Decía Marià Manent: nadie puede saber a ciencia cierta si ha
sido o no elegido (prólogo a los poemas de Emily Dickison. Visor). Da igual
para qué. El no saber ofrece esa ventaja para así hacer cuanto te venga en
gana, pues si constas entre los elegidos, será que cumples con tu dever, y si
no, ¿qué importancia –por no decir realidad- puede tener? Hagas lo que hagas. Dejes
de hacer lo que no haces. Un principio de incertidumbre semejante es lo que
sazona el gusto la vida.
Pero ayudaría mucho
conocer si hemos sido seleccionados tanto como si no. Todavía más, para qué
hemos sido elegidos en concreto o de qué se nos ha excluido a la fuerza. Por ejemplo,
uno se sabe elegido para estar entre los idiotas que sostienen el mundo sobre
sus anchas espaldas.
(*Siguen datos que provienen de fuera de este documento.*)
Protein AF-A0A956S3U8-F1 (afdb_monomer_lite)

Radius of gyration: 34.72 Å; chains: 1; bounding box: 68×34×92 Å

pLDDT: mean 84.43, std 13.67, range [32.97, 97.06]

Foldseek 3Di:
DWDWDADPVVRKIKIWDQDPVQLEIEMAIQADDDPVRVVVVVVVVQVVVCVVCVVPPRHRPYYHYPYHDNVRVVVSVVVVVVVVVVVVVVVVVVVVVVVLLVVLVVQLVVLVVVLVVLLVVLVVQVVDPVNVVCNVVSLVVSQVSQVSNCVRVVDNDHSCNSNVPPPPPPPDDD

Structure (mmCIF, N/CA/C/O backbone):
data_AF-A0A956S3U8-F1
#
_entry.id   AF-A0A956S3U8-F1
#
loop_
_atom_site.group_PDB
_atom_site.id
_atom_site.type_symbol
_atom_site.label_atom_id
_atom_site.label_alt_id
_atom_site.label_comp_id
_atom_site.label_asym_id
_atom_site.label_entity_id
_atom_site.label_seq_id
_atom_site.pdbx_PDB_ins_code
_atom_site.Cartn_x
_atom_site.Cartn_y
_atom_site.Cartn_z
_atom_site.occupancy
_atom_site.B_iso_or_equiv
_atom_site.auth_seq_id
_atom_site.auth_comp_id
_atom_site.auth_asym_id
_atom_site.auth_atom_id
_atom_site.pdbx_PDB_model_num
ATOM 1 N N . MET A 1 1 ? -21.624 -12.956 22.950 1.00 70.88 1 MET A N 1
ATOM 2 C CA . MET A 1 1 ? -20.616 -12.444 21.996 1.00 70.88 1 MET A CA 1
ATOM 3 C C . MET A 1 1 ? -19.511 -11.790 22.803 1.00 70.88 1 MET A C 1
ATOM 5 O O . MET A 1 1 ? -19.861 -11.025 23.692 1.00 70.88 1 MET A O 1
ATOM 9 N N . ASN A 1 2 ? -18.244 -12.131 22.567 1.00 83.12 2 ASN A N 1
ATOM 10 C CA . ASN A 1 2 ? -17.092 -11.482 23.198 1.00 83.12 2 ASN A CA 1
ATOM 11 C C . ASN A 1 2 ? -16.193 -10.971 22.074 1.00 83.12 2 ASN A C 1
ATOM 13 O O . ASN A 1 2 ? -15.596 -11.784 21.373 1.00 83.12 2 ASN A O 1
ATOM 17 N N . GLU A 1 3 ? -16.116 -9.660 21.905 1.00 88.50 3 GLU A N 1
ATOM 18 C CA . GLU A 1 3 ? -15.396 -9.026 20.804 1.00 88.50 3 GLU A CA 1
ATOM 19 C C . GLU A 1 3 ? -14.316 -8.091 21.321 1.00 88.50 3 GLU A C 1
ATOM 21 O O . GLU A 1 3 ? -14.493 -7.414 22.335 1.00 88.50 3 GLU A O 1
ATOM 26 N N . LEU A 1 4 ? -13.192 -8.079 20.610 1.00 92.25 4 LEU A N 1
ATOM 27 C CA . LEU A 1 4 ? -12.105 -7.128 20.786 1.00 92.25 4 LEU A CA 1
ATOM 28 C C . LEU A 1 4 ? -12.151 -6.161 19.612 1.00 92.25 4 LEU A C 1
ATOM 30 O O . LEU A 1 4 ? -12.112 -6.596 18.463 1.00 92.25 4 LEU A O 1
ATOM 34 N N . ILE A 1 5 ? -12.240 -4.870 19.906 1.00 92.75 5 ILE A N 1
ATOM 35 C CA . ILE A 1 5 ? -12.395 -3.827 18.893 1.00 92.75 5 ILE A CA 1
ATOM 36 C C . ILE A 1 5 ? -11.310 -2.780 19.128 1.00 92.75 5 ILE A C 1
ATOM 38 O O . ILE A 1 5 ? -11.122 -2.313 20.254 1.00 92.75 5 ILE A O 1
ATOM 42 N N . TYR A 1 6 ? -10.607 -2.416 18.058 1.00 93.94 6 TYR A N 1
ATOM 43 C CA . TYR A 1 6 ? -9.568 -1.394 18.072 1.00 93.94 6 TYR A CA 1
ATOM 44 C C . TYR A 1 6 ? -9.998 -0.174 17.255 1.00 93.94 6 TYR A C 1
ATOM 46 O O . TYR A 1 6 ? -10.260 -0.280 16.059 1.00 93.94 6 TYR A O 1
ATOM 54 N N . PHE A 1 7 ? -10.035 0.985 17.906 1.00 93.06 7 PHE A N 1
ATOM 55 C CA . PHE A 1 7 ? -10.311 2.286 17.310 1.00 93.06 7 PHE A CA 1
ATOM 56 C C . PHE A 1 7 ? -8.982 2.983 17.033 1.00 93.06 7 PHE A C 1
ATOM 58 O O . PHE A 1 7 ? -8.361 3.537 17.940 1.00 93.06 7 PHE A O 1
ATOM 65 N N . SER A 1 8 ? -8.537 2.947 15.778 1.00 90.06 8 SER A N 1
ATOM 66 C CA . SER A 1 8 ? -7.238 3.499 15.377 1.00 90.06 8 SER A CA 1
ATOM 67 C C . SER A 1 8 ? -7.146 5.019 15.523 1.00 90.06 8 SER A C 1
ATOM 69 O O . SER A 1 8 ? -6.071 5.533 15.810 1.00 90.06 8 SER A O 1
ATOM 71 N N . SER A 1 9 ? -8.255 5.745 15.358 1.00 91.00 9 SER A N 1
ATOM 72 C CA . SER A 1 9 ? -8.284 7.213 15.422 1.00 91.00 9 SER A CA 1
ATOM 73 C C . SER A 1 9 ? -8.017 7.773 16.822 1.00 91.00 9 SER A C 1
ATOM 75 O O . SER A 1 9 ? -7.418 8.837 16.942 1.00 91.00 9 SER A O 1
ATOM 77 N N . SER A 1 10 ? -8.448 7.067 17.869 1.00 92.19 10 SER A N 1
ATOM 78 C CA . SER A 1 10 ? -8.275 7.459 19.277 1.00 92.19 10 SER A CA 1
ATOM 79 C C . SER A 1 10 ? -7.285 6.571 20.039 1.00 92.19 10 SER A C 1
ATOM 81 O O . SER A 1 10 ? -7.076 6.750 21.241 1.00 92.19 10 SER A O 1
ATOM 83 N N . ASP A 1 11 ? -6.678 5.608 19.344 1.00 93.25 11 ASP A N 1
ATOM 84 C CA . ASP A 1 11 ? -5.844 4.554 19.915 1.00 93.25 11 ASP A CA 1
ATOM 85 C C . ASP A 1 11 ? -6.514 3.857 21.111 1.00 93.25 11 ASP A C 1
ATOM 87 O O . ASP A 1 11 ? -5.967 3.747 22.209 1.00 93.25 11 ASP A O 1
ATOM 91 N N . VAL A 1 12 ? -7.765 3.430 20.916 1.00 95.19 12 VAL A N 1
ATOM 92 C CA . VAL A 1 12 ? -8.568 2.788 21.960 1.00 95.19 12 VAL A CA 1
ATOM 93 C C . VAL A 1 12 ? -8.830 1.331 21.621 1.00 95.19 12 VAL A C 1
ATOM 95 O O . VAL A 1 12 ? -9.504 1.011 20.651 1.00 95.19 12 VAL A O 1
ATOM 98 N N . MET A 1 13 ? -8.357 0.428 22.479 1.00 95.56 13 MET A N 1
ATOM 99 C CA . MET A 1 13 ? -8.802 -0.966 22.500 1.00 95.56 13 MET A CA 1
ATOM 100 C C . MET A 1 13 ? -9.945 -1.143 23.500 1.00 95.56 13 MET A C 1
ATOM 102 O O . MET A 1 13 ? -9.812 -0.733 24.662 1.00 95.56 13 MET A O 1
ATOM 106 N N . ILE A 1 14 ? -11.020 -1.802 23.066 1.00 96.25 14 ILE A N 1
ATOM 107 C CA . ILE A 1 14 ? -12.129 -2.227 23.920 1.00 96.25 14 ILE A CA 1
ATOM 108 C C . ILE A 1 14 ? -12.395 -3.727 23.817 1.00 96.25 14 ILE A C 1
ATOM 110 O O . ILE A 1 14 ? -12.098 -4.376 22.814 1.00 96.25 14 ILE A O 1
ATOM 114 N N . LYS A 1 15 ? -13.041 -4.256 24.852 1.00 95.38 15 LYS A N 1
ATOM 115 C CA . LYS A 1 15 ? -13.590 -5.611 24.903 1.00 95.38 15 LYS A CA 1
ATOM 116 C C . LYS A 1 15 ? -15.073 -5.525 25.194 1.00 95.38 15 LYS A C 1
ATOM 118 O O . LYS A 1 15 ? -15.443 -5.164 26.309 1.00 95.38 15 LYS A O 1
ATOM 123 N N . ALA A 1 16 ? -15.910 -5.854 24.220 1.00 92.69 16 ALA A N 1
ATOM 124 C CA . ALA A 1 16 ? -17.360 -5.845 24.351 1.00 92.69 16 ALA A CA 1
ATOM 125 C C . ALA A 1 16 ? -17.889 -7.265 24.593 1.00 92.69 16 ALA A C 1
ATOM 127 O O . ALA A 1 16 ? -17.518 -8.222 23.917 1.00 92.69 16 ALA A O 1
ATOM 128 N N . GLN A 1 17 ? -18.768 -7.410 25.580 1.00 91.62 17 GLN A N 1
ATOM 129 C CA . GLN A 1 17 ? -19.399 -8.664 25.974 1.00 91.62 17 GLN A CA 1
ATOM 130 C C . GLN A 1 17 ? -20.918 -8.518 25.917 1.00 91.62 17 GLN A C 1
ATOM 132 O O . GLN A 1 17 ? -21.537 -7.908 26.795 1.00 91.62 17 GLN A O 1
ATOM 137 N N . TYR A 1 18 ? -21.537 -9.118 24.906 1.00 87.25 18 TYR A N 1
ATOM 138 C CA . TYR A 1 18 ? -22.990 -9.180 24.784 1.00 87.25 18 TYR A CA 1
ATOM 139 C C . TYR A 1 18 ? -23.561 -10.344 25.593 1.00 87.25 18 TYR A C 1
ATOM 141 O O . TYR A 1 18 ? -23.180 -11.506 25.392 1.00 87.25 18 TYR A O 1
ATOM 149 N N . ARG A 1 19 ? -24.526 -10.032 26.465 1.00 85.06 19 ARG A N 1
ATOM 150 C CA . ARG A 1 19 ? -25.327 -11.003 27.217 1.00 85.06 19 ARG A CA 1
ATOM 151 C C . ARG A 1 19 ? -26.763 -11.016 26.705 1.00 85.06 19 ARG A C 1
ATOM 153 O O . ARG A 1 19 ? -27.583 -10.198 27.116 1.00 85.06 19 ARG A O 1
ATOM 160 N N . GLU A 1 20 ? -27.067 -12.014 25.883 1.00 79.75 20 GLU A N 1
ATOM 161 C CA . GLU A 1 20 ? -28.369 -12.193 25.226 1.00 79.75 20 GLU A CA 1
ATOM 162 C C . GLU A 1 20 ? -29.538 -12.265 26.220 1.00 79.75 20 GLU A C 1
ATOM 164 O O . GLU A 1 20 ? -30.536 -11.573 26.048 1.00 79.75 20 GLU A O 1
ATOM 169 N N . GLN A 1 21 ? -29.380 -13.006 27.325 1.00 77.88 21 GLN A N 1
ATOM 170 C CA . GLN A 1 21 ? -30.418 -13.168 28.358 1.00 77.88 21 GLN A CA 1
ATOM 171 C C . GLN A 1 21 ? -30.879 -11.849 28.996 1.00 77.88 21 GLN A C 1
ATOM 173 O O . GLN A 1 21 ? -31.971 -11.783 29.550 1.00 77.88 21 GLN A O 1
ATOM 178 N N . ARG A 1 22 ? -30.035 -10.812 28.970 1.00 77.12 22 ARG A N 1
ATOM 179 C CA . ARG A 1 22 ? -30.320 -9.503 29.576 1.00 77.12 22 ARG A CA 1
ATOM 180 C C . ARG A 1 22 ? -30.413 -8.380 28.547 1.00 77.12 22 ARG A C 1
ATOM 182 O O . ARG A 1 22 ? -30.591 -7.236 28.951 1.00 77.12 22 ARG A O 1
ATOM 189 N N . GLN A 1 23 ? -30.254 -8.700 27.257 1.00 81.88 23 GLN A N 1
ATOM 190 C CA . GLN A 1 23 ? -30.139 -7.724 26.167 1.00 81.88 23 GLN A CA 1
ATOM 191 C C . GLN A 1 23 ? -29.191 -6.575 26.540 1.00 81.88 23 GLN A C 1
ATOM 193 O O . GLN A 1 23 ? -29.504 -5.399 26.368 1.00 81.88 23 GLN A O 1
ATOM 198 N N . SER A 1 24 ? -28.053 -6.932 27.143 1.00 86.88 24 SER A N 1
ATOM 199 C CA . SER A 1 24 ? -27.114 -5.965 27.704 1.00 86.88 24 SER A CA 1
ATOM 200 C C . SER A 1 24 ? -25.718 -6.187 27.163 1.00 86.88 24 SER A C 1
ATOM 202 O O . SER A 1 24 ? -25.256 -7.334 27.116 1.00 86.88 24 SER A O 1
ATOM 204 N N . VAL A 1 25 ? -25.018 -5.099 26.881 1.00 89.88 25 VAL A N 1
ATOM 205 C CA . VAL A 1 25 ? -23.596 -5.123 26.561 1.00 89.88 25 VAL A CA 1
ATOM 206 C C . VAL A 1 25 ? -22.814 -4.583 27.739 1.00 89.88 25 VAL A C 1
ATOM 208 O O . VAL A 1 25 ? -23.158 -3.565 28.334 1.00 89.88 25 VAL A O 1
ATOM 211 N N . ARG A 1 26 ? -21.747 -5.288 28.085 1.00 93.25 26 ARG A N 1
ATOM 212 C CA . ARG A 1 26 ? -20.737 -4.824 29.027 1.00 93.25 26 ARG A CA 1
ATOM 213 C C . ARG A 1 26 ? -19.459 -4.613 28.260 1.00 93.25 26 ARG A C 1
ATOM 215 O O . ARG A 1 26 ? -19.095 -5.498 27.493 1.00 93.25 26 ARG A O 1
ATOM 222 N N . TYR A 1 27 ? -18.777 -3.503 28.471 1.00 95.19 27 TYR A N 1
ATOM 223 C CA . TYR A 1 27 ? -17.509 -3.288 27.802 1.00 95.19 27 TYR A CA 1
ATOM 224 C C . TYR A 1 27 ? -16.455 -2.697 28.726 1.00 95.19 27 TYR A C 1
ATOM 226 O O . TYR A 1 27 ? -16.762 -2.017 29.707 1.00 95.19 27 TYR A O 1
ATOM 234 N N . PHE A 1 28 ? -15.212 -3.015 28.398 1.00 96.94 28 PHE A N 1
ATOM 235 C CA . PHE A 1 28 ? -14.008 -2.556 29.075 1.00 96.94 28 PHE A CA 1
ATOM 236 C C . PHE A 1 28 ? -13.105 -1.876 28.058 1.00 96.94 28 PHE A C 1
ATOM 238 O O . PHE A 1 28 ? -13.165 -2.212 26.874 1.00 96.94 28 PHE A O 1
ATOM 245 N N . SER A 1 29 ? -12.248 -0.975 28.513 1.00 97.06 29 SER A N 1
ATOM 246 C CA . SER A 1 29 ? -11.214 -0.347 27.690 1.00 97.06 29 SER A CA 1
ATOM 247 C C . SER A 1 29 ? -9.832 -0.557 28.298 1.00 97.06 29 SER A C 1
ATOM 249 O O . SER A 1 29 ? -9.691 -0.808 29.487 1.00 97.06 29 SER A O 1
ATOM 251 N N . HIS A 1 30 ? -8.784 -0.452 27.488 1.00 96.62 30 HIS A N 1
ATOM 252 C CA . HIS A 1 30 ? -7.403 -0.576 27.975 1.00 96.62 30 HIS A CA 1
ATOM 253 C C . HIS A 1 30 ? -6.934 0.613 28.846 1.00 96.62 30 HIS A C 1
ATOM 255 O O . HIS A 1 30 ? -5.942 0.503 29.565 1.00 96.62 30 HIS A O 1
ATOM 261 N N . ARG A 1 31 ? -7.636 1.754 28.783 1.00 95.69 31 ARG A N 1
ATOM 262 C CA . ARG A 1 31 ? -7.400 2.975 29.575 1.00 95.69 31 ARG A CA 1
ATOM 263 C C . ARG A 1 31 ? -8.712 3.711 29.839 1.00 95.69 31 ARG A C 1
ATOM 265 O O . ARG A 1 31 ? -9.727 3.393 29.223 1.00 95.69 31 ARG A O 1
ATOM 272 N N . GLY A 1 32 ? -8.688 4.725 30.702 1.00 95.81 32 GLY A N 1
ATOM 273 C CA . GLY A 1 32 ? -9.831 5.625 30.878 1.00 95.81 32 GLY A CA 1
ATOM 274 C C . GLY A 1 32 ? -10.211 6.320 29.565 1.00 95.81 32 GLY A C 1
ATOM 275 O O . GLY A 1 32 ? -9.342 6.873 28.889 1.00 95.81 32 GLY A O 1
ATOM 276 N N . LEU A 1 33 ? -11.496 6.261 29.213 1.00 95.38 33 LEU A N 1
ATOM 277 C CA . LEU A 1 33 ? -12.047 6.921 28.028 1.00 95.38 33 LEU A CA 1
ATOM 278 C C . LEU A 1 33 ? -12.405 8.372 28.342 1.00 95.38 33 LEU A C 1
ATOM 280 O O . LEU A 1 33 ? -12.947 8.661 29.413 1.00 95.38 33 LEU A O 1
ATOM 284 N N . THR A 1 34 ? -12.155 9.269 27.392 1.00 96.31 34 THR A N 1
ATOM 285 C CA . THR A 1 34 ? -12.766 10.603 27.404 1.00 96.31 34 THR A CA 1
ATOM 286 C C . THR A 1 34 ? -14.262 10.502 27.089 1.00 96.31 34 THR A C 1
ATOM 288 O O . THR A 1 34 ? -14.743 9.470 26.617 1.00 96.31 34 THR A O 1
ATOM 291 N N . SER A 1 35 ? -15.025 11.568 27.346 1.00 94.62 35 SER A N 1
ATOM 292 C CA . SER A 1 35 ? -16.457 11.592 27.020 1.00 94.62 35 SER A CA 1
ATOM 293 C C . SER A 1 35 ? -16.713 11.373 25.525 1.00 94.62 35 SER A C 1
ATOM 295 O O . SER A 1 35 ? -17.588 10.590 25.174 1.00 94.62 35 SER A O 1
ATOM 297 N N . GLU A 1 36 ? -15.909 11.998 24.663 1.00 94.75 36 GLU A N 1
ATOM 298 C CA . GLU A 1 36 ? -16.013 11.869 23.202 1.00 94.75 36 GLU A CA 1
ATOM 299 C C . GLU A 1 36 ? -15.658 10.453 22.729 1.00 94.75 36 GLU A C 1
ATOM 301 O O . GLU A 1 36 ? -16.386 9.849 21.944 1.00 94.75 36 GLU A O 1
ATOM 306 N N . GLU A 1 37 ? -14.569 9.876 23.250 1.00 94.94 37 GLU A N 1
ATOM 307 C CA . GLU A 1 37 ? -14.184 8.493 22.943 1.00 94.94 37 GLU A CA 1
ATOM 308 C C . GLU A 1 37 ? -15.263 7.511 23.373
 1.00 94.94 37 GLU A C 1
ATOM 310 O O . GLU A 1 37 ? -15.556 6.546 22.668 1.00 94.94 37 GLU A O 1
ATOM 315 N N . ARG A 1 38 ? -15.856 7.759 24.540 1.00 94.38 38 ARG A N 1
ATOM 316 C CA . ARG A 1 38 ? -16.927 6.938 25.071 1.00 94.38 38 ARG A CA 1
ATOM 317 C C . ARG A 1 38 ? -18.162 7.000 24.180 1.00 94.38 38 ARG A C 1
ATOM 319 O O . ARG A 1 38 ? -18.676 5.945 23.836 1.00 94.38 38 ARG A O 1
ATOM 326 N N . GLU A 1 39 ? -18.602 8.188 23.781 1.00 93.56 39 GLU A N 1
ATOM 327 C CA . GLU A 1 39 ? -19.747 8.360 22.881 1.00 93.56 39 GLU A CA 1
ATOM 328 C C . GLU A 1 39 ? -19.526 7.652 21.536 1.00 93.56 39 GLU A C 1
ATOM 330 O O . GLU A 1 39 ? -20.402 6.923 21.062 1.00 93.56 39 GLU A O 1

Entonces, como nadie es idiota del todo: no te dejan,
procurará adaptarse a su misión de la mejor manera posible. Se entrenará en el
gimnasio, se dopará, cuidará su cuerpo con alimentos apropiados; en fin, se
pondrá fuerte como un roble para que la carga del mundo encima no le doble en
demasía. Y se tomará a sí mismo como alguien importante, destinado. Se sentirá
reconocido: Mira ese idiota, lo cual
le aportará una gran satisfacción. Serenará su alma, que de otro modo se
mostraría inquieta, agitada o agitanada, y hasta podría ser que con ello
provocara un movimiento sísmico de consecuencias desastrosas.
También pudiera ocurrir
que quien quiera que fuese, no se conformara o conformase, obligándose a pensar
que él no es un idiota. Craso error –sin duda ocasionado por su natural falta
de entendimiento-, porque idiota lo es pese a todo, sólo que no está entre los
elegidos. O sea, que es un idiota cualquiera, pero no el idiota de Dostoievski.